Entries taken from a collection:
• • • •

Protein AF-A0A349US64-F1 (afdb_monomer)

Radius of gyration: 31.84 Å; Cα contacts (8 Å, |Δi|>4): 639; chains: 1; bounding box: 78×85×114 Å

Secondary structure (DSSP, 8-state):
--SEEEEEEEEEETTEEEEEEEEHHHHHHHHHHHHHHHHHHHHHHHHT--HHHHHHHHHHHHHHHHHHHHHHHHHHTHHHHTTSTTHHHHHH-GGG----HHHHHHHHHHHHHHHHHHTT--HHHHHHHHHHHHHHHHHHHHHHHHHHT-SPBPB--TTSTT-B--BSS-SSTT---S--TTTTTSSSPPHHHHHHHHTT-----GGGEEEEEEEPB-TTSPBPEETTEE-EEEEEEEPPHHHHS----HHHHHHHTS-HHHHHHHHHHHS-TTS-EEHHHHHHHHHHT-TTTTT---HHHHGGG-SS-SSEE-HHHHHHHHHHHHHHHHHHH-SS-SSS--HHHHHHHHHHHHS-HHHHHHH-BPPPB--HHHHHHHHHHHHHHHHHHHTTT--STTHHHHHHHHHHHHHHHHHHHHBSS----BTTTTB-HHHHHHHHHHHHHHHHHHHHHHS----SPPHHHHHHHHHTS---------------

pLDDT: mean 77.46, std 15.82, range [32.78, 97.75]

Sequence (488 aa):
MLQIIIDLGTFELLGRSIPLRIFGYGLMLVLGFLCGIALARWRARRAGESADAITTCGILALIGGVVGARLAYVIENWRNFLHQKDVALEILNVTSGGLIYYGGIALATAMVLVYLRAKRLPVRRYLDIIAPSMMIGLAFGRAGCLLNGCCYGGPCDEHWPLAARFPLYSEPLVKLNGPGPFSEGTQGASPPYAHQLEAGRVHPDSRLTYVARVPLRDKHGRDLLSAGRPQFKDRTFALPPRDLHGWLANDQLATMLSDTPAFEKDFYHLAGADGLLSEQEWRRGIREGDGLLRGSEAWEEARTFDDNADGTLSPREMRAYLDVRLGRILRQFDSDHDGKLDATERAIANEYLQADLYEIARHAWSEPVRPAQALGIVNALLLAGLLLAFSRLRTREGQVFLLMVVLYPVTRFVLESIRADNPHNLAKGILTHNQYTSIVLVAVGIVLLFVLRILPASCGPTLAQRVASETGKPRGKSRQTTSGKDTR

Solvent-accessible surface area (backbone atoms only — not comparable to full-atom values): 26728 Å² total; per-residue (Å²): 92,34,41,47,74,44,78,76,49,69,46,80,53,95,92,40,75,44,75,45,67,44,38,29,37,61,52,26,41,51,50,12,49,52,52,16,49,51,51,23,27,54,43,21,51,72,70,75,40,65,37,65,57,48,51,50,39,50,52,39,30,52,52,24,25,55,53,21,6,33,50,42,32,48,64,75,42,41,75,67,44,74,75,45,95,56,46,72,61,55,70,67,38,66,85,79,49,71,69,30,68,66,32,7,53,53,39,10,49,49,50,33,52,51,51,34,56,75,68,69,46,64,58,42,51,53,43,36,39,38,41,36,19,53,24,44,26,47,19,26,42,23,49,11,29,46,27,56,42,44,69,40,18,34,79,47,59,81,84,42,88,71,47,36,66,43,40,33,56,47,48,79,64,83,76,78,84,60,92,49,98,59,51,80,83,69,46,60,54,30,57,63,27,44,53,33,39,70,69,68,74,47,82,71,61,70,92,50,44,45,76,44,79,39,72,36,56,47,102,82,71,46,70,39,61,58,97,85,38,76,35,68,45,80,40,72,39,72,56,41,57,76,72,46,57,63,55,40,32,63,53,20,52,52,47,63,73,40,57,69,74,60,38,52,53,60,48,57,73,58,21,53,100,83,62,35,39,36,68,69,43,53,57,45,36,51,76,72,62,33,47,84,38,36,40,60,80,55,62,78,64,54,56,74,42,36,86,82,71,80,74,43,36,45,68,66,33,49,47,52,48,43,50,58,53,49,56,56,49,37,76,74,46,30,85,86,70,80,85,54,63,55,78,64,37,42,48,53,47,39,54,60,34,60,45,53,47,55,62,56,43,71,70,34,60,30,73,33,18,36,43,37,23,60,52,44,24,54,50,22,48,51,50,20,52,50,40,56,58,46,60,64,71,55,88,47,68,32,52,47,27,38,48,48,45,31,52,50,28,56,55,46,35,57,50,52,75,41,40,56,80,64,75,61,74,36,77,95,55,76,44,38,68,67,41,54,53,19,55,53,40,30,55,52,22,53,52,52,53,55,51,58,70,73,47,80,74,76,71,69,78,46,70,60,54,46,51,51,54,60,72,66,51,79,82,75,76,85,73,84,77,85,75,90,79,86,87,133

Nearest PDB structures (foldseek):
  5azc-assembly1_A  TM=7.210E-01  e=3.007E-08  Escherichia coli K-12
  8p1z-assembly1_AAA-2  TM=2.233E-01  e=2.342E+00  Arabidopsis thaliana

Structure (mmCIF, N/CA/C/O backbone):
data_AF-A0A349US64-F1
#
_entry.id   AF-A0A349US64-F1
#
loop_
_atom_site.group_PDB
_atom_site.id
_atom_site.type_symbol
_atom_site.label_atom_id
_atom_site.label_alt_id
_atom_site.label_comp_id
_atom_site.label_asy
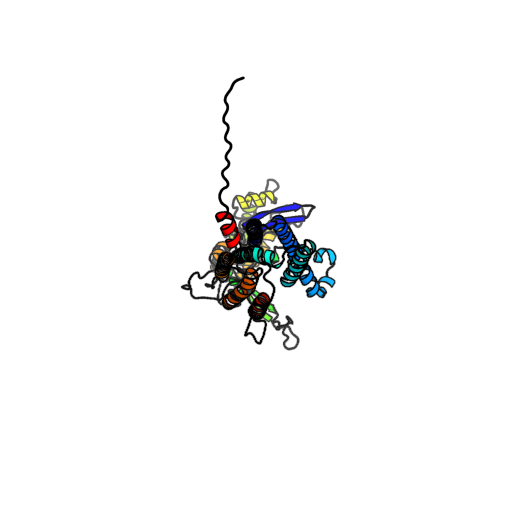m_id
_atom_site.label_entity_id
_atom_site.label_seq_id
_atom_site.pdbx_PDB_ins_code
_atom_site.Cartn_x
_atom_site.Cartn_y
_atom_site.Cartn_z
_atom_site.occupancy
_atom_site.B_iso_or_equiv
_atom_site.auth_seq_id
_atom_site.auth_comp_id
_atom_site.auth_asym_id
_atom_site.auth_atom_id
_atom_site.pdbx_PDB_model_num
ATOM 1 N N . MET A 1 1 ? 2.721 9.056 -10.843 1.00 61.25 1 MET A N 1
ATOM 2 C CA . MET A 1 1 ? 2.996 7.972 -9.868 1.00 61.25 1 MET A CA 1
ATOM 3 C C . MET A 1 1 ? 4.297 8.328 -9.161 1.00 61.25 1 MET A C 1
ATOM 5 O O . MET A 1 1 ? 5.209 8.739 -9.859 1.00 61.25 1 MET A O 1
ATOM 9 N N . LEU A 1 2 ? 4.366 8.232 -7.830 1.00 63.81 2 LEU A N 1
ATOM 10 C CA . LEU A 1 2 ? 5.538 8.627 -7.027 1.00 63.81 2 LEU A CA 1
ATOM 11 C C . LEU A 1 2 ? 5.879 7.488 -6.061 1.00 63.81 2 LEU A C 1
ATOM 13 O O . LEU A 1 2 ? 5.557 7.536 -4.871 1.00 63.81 2 LEU A O 1
ATOM 17 N N . GLN A 1 3 ? 6.461 6.416 -6.599 1.00 70.12 3 GLN A N 1
ATOM 18 C CA . GLN A 1 3 ? 6.844 5.256 -5.792 1.00 70.12 3 GLN A CA 1
ATOM 19 C C . GLN A 1 3 ? 7.995 5.597 -4.846 1.00 70.12 3 GLN A C 1
ATOM 21 O O . GLN A 1 3 ? 7.951 5.209 -3.679 1.00 70.12 3 GLN A O 1
ATOM 26 N N . ILE A 1 4 ? 8.969 6.380 -5.317 1.00 69.75 4 ILE A N 1
ATOM 27 C CA . ILE A 1 4 ? 10.076 6.921 -4.526 1.00 69.75 4 ILE A CA 1
ATOM 28 C C . ILE A 1 4 ? 9.863 8.430 -4.412 1.00 69.75 4 ILE A C 1
ATOM 30 O O . ILE A 1 4 ? 9.751 9.122 -5.418 1.00 69.75 4 ILE A O 1
ATOM 34 N N . ILE A 1 5 ? 9.775 8.935 -3.181 1.00 70.31 5 ILE A N 1
ATOM 35 C CA . ILE A 1 5 ? 9.624 10.374 -2.914 1.00 70.31 5 ILE A CA 1
ATOM 36 C C . ILE A 1 5 ? 10.999 11.027 -2.774 1.00 70.31 5 ILE A C 1
ATOM 38 O O . ILE A 1 5 ? 11.204 12.133 -3.262 1.00 70.31 5 ILE A O 1
ATOM 42 N N . ILE A 1 6 ? 11.936 10.348 -2.104 1.00 67.62 6 ILE A N 1
ATOM 43 C CA . ILE A 1 6 ? 13.301 10.835 -1.879 1.00 67.62 6 ILE A CA 1
ATOM 44 C C . ILE A 1 6 ? 14.267 9.671 -2.102 1.00 67.62 6 ILE A C 1
ATOM 46 O O . ILE A 1 6 ? 14.134 8.631 -1.451 1.00 67.62 6 ILE A O 1
ATOM 50 N N . ASP A 1 7 ? 15.231 9.851 -3.003 1.00 65.50 7 ASP A N 1
ATOM 51 C CA . ASP A 1 7 ? 16.385 8.962 -3.153 1.00 65.50 7 ASP A CA 1
ATOM 52 C C . ASP A 1 7 ? 17.596 9.623 -2.484 1.00 65.50 7 ASP A C 1
ATOM 54 O O . ASP A 1 7 ? 18.008 10.713 -2.883 1.00 65.50 7 ASP A O 1
ATOM 58 N N . LEU A 1 8 ? 18.119 8.996 -1.429 1.00 64.94 8 LEU A N 1
ATOM 59 C CA . LEU A 1 8 ? 19.283 9.486 -0.687 1.00 64.94 8 LEU A CA 1
ATOM 60 C C . LEU A 1 8 ? 20.589 8.844 -1.187 1.00 64.94 8 LEU A C 1
ATOM 62 O O . LEU A 1 8 ? 21.646 9.105 -0.618 1.00 64.94 8 LEU A O 1
ATOM 66 N N . GLY A 1 9 ? 20.529 8.032 -2.248 1.00 62.69 9 GLY A N 1
ATOM 67 C CA . GLY A 1 9 ? 21.672 7.328 -2.817 1.00 62.69 9 GLY A CA 1
ATOM 68 C C . GLY A 1 9 ? 22.026 6.035 -2.077 1.00 62.69 9 GLY A C 1
ATOM 69 O O . GLY A 1 9 ? 21.274 5.517 -1.247 1.00 62.69 9 GLY A O 1
ATOM 70 N N . THR A 1 10 ? 23.184 5.475 -2.421 1.00 66.12 10 THR A N 1
ATOM 71 C CA . THR A 1 10 ? 23.752 4.278 -1.790 1.00 66.12 10 THR A CA 1
ATOM 72 C C . THR A 1 10 ? 24.781 4.666 -0.740 1.00 66.12 10 THR A C 1
ATOM 74 O O . THR A 1 10 ? 25.706 5.419 -1.033 1.00 66.12 10 THR A O 1
ATOM 77 N N . PHE A 1 11 ? 24.648 4.112 0.462 1.00 68.88 11 PHE A N 1
ATOM 78 C CA . PHE A 1 11 ? 25.627 4.261 1.535 1.00 68.88 11 PHE A CA 1
ATOM 79 C C . PHE A 1 11 ? 26.429 2.970 1.677 1.00 68.88 11 PHE A C 1
ATOM 81 O O . PHE A 1 11 ? 25.852 1.881 1.687 1.00 68.88 11 PHE A O 1
ATOM 88 N N . GLU A 1 12 ? 27.748 3.079 1.812 1.00 69.44 12 GLU A N 1
ATOM 89 C CA . GLU A 1 12 ? 28.594 1.941 2.164 1.00 69.44 12 GLU A CA 1
ATOM 90 C C . GLU A 1 12 ? 28.628 1.776 3.682 1.00 69.44 12 GLU A C 1
ATOM 92 O O . GLU A 1 12 ? 29.103 2.646 4.412 1.00 69.44 12 GLU A O 1
ATOM 97 N N . LEU A 1 13 ? 28.110 0.649 4.170 1.00 68.88 13 LEU A N 1
ATOM 98 C CA . LEU A 1 13 ? 28.162 0.290 5.581 1.00 68.88 13 LEU A CA 1
ATOM 99 C C . LEU A 1 13 ? 28.711 -1.131 5.708 1.00 68.88 13 LEU A C 1
ATOM 101 O O . LEU A 1 13 ? 28.137 -2.068 5.156 1.00 68.88 13 LEU A O 1
ATOM 105 N N . LEU A 1 14 ? 29.813 -1.302 6.448 1.00 68.25 14 LEU A N 1
ATOM 106 C CA . LEU A 1 14 ? 30.430 -2.615 6.711 1.00 68.25 14 LEU A CA 1
ATOM 107 C C . LEU A 1 14 ? 30.721 -3.422 5.422 1.00 68.25 14 LEU A C 1
ATOM 109 O O . LEU A 1 14 ? 30.464 -4.623 5.364 1.00 68.25 14 LEU A O 1
ATOM 113 N N . GLY A 1 15 ? 31.212 -2.758 4.369 1.00 63.34 15 GLY A N 1
ATOM 114 C CA . GLY A 1 15 ? 31.529 -3.398 3.084 1.00 63.34 15 GLY A CA 1
ATOM 115 C C . GLY A 1 15 ? 30.308 -3.831 2.260 1.00 63.34 15 GLY A C 1
ATOM 116 O O . GLY A 1 15 ? 30.456 -4.588 1.305 1.00 63.34 15 GLY A O 1
ATOM 117 N N . ARG A 1 16 ? 29.097 -3.381 2.619 1.00 58.28 16 ARG A N 1
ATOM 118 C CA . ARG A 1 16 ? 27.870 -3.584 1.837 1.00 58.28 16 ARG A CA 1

• • • •

TASK: From the entries above, extract only the lines running from the one containing "ATOM 60 C C" through the one containing "ATOM 68 C C", inclusive.

TASK RESULT:
ATOM 60 C C . LEU A 1 8 ? 20.589 8.844 -1.187 1.00 64.94 8 LEU A C 1
ATOM 62 O O . LEU A 1 8 ? 21.646 9.105 -0.618 1.00 64.94 8 LEU A O 1
ATOM 66 N N . GLY A 1 9 ? 20.529 8.032 -2.248 1.00 62.69 9 GLY A N 1
ATOM 67 C CA . GLY A 1 9 ? 21.672 7.328 -2.817 1.00 62.69 9 GLY A CA 1
ATOM 68 C C . GLY A 1 9 ? 22.026 6.035 -2.077 1.00 62.69 9 GLY A C 1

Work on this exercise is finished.